When I changed update LRU only of time was more than 24h so I don’t update it frequently the time went back to 0.1ms. Also if LRU update is done average time is ~6.5ms since it is full ACID transaction (on SSD). LRU handling increases time by 8% in comparison to don’t LRU update at all.

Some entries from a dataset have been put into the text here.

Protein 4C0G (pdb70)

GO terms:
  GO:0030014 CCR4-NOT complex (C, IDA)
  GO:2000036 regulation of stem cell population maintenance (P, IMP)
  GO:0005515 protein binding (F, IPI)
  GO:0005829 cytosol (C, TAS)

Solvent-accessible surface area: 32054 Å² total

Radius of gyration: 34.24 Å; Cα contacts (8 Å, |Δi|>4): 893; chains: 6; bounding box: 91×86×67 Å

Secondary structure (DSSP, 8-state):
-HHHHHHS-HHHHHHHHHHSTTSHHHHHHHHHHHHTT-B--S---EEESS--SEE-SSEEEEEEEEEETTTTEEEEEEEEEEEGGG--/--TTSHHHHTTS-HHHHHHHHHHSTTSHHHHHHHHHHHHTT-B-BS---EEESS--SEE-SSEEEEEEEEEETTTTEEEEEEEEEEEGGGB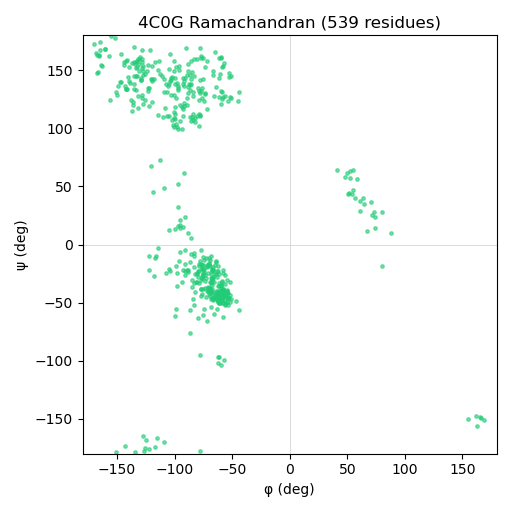SS--/--TTSTHHHHTS-HHHHHHHHHHSTTSHHHHHHHHHHHHTT-B-BS---EEESS--SEE-SSEEEEEEEEEETTTTEEEEEEEEEEEGGGBS--/--TTSHHHHTTS-HHHHHHHHHHSTTSHHHHHHHHHHHHTTEE-BS---EEESS--SEE-SSEEEEEEEEEETTTTEEEEEEEEEEEGGGBS--/--HHHHHHS-HHHHHHHHHHSTTSHHHHHHHHHHHHTT-B--S---EEESS--S-B-SSEEEEEEEEEETTTTEEEEEEEEEEEGGG--/--SHHHHHS-HHHHHHHHHHSTTSHHHHHHHHHHHHTTEE-BS---EEESS--SEE-SSEEEEEEEEEETTTTEEEEEEEEEEEGGGBS--

Foldseek 3Di:
DLVVLLPDDLLVLVCCLPPVPPDVSNVSSQVSVVVVQFFDQQPQGKHDPDDFPDDDPFKTFAKIWDQDVVVRDIDIDGRDIRTCVSTD/DDLLDLVVLLPDDLLVLVCCLPPVPPDVSNVSSVVSCVVVQFFDQQPPTKHDPDDFPDDDLFWTWAKIWDQDVVVRGIDIDGGDIRTCVSTPPPD/DDLQDLVVLLPDDLLVLVCCLPPVPPDVSNVSSQVSVVVVQFWDQQPAGKHDPDQFPDDDPFWTWAKIWDQDPVVRDIDIDGGDIRTCVRTPHD/DDQQALVVLLPDDLLVLVCCLPPVDPDSNNVSSQVSVVVVQFWDQQPQGKHDPDDFPDDDPFWTWAKIWDQDVVVRDIDIDGGDIRTCVRTDDD/DDLVVLLPDDLLVLVCCLPPVPPDVSVVSSVVSCVVVVFFDQQVQGKHAPDDFDDDDPFWTFAKIWDQDVVVRDIDIDGRDIRTCVRTD/DDLVVLLVDDLLVLVCCLPPVPPDVSNVSSQVSCVVVQWFDQQPPTKHDPDQFPDDDPFWTWAKIWDQDVVVSGIDIDGGDIRTCVSTDDD

B-factor: mean 75.87, std 27.84, range [30.61, 232.11]

Sequence (551 aa):
TVEFYQRLSTETLFFIFYYLEGTKAQYLAAKALKKQSWRFHTKYWFQRHEEPKTITDEFEQGTYIYFDYEKWGQRKKEGFTFEYRYLEAHSDTVEFYQRLSTETLFFIFYYLEGTKAQYLAAKALKKQSWRFHTKYWFQRHEEPKTITDEFEQGTYIYFDYEKWGQRKKEGFTFEYRYLEDRDAHSDTVEFYQRLSTETLFFIFYYLEGTKAQYLAAKALKKQSWRFHTKYWFQRHEEPKTITDEFEQGTYIYFDYEKWGQRKKEGFTFEYRYLEDRAHSDTVEFYQRLSTETLFFIFYYLEGTKAQYLAAKALKKQSWRFHTKYWFQRHEEPKTITDEFEQGTYIYFDYEKWGQRKKEGFTFEYRYLEDRDTVEFYQRLSTETLFFIFYYLEGTKAQYLAAKALKKQSWRFHTKYWFQRHEEPKTITDEFEQGTYIYFDYEKWGQRKKEGFTFEYRYLEDTVEFYQRLSTETLFFIFYYLEGTKAQYLAAKALKKQSWRFHTKYWFQRHEEPKTITDEFEQGTYIYFDYEKWGQRKKEGFTFEYRYLEDR

CATH classification: 2.30.30.1020

Nearest PDB structures (foldseek):
  4c0g-assembly3_F  TM=9.916E-01  e=1.431E-16  Homo sapiens
  5fu7-assembly1_C  TM=9.850E-01  e=2.144E-15  Homo sapiens
  5fu7-assembly2_F  TM=9.119E-01  e=9.704E-07  Homo sapiens
  4by6-assembly1_E  TM=8.775E-01  e=6.143E-06  Saccharomyces cerevisiae S288C
  4by6-assembly2_B  TM=8.769E-01  e=8.886E-06  Saccharomyces cerevisiae S288C

InterPro domains:
  IPR007207 CCR4-Not complex component, Not N-terminal domain [PF04065] (4-232)
  IPR007282 NOT2/NOT3/NOT5, C-terminal [PF04153] (622-747)
  IPR012270 CCR4-NOT complex, subunit 3/ 5 [PIRSF005290] (1-752)
  IPR038635 CCR4-NOT complex subunit 2/3/5, C-terminal domain superfamily [G3DSA:2.30.30.1020] (603-748)
  IPR040168 Not2/Not3/Not5 [PTHR23326] (24-750)

Organism: Homo sapiens (NCBI:txid9606)

Structure (mmCIF, N/CA/C/O backbone):
data_4C0G
#
_entry.id   4C0G
#
_cell.length_a   52.300
_cell.length_b   97.570
_cell.length_c   141.530
_cell.angle_alpha   90.00
_cell.angle_beta   90.00
_cell.angle_gamma   90.00
#
_symmetry.space_group_name_H-M   'P 21 21 21'
#
loop_
_entity.id
_entity.type
_entity.pdbx_description
1 polymer 'CCR4-NOT TRANSCRIPTION COMPLEX SUBUNIT 3'
2 water water
#
loop_
_atom_site.group_PDB
_atom_site.id
_atom_site.type_symbol
_atom_site.label_atom_id
_atom_site.label_alt_id
_atom_site.label_comp_id
_atom_site.label_asym_id
_atom_site.label_entity_id
_atom_site.label_seq_id
_atom_site.pdbx_PDB_ins_code
_atom_site.Cartn_x
_atom_site.Cartn_y
_atom_site.Cartn_z
_atom_site.occupancy
_atom_site.B_iso_or_equiv
_atom_site.auth_seq_id
_atom_site.auth_comp_id
_atom_site.auth_asym_id
_atom_site.auth_atom_id
_atom_site.pdbx_PDB_model_num
ATOM 1 N N . THR A 1 8 ? -34.227 -34.295 18.432 1.00 92.13 659 THR A N 1
ATOM 2 C CA . THR A 1 8 ? -35.419 -34.973 17.935 1.00 97.15 659 THR A CA 1
ATOM 3 C C . THR A 1 8 ? -35.874 -36.050 18.915 1.00 97.95 659 THR A C 1
ATOM 4 O O . THR A 1 8 ? -35.160 -36.380 19.862 1.00 94.29 659 THR A O 1
ATOM 14 N N . VAL A 1 9 ? -37.060 -36.600 18.677 1.00 97.77 660 VAL A N 1
ATOM 15 C CA . VAL A 1 9 ? -37.640 -37.582 19.587 1.00 95.16 660 VAL A CA 1
ATOM 16 C C . VAL A 1 9 ? -37.148 -39.001 19.292 1.00 90.30 660 VAL A C 1
ATOM 17 O O . VAL A 1 9 ? -37.038 -39.827 20.199 1.00 78.18 660 VAL A O 1
ATOM 30 N N . GLU A 1 10 ? -36.850 -39.278 18.025 1.00 102.62 661 GLU A N 1
ATOM 31 C CA . GLU A 1 10 ? -36.477 -40.626 17.607 1.00 106.40 661 GLU A CA 1
ATOM 32 C C . GLU A 1 10 ? -35.068 -40.993 18.055 1.00 99.94 661 GLU A C 1
ATOM 33 O O . GLU A 1 10 ? -34.755 -42.171 18.224 1.00 100.28 661 GLU A O 1
ATOM 45 N N . PHE A 1 11 ? -34.217 -39.987 18.235 1.00 93.74 662 PHE A N 1
ATOM 46 C CA . PHE A 1 11 ? -32.839 -40.234 18.642 1.00 89.21 662 PHE A CA 1
ATOM 47 C C . PHE A 1 11 ? -32.797 -40.890 20.014 1.00 77.30 662 PHE A C 1
ATOM 48 O O . PHE A 1 11 ? -32.217 -41.962 20.183 1.00 76.51 662 PHE A O 1
ATOM 65 N N . TYR A 1 12 ? -33.421 -40.242 20.989 1.00 68.51 663 TYR A N 1
ATOM 66 C CA . TYR A 1 12 ? -33.448 -40.753 22.352 1.00 60.95 663 TYR A CA 1
ATOM 67 C C . TYR A 1 12 ? -34.066 -42.145 22.380 1.00 61.20 663 TYR A C 1
ATOM 68 O O . TYR A 1 12 ? -33.786 -42.944 23.274 1.00 54.62 663 TYR A O 1
ATOM 86 N N . GLN A 1 13 ? -34.894 -42.430 21.380 1.00 74.42 664 GLN A N 1
ATOM 87 C CA . GLN A 1 13 ? -35.486 -43.751 21.217 1.00 81.40 664 GLN A CA 1
ATOM 88 C C . GLN A 1 13 ? -34.391 -44.804 21.043 1.00 83.26 664 GLN A C 1
ATOM 89 O O . GLN A 1 13 ? -34.492 -45.910 21.576 1.00 85.21 664 GLN A O 1
ATOM 103 N N . ARG A 1 14 ? -33.347 -44.449 20.298 1.00 81.11 665 ARG A N 1
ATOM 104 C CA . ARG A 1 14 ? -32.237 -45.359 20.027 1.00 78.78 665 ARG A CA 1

Now there is a small difference in time between large and smaller kernels: for example pointwise kernels - ones you use JIT for - it is about 0.05-0.07ms. While larger gemm-conv merged kernels or winograd kernels take 0.10-0.15ms.

Notes:

  • time is measured from given source code to getting binary from cache.
  • tested on ResNet18, inference.
  • tested on AMD 6600XT GPU that has real binary cache and not PTX - so times may be affected by binary code size
  • nVidia 960 PTX caching times were slightly slower by ~35% and took in average 0.14ms most likely due to binary size
  • CPU i5-6600, mem-DDR3, disk M2 SSD, OS Ubuntu 18.04
Kernel Name LRU Update No LRU LRU On Demand Nvidia LRU On Demans
sgemm 8.66 0.14 0.14 0.23
bn_sums 6.27 0.09 0.09 0.10
bn_sums 5.83 0.07 0.07 0.09
bn_utils 6.40 0.08 0.09 0.09
scal 5.97 0.03 0.03 0.05
pooling 6.14 0.10 0.12 0.11
winograd_fwd 6.24 0.10 0.12 0.20
bn_sums 6.66 0.06 0.07 0.09
bn_sums 6.58 0.06 0.07 0.11
pointwise_broadcast_reduce 6.48 0.07 0.07 0.09
pointwise_broadcast_reduce 6.49 0.07 0.08 0.09
sgemm 6.91 0.19 0.13 0.29
bn_sums 6.24 0.07 0.08 0.09
bn_sums 6.25 0.06 0.06 0.09
sgemm 6.92 0.14 0.13 0.24
sgemm 7.33 0.15 0.22 0.22
sgemm 7.09 0.14 0.14 0.21
sgemm 7.25 0.15 0.14 0.24
sgemm 7.13 0.14 0.13 0.19
global_pooling 6.53 0.05 0.06 0.08
sgemm 6.92 0.14 0.17 0.16
random 5.90 0.08 0.09 0.07
pointwise 5.16 0.05 0.05 0.06

That’s interesting. Is the .1 milliseconds for loading the kernel from a file, or the added latency when calling a kernel already loaded into memory?

We actually just implemented a cache (and will have a post soon) but our time to load a kernel from a file is more like 1 millisecond than .1 milliseconds.

~0.1ms is for loading kernel from file. Once it is in memory I don’t access file. i.e. execution of this “pseudo-function”

binary_blob get_kernel_from_cache(source_code,parameters);

Where binary blob is memory binary code like std::vecotor<char> and sources are actual sources that need to be compiled if cache is missed.

Also note stuff like this may depend on disk, its speed, OS disk caching, size of cache, etc.

In general if you need some kind of structured data storage Sqlite3 is virtually as fast as accessing raw files + being fully ACID. It is a brilliant small DB.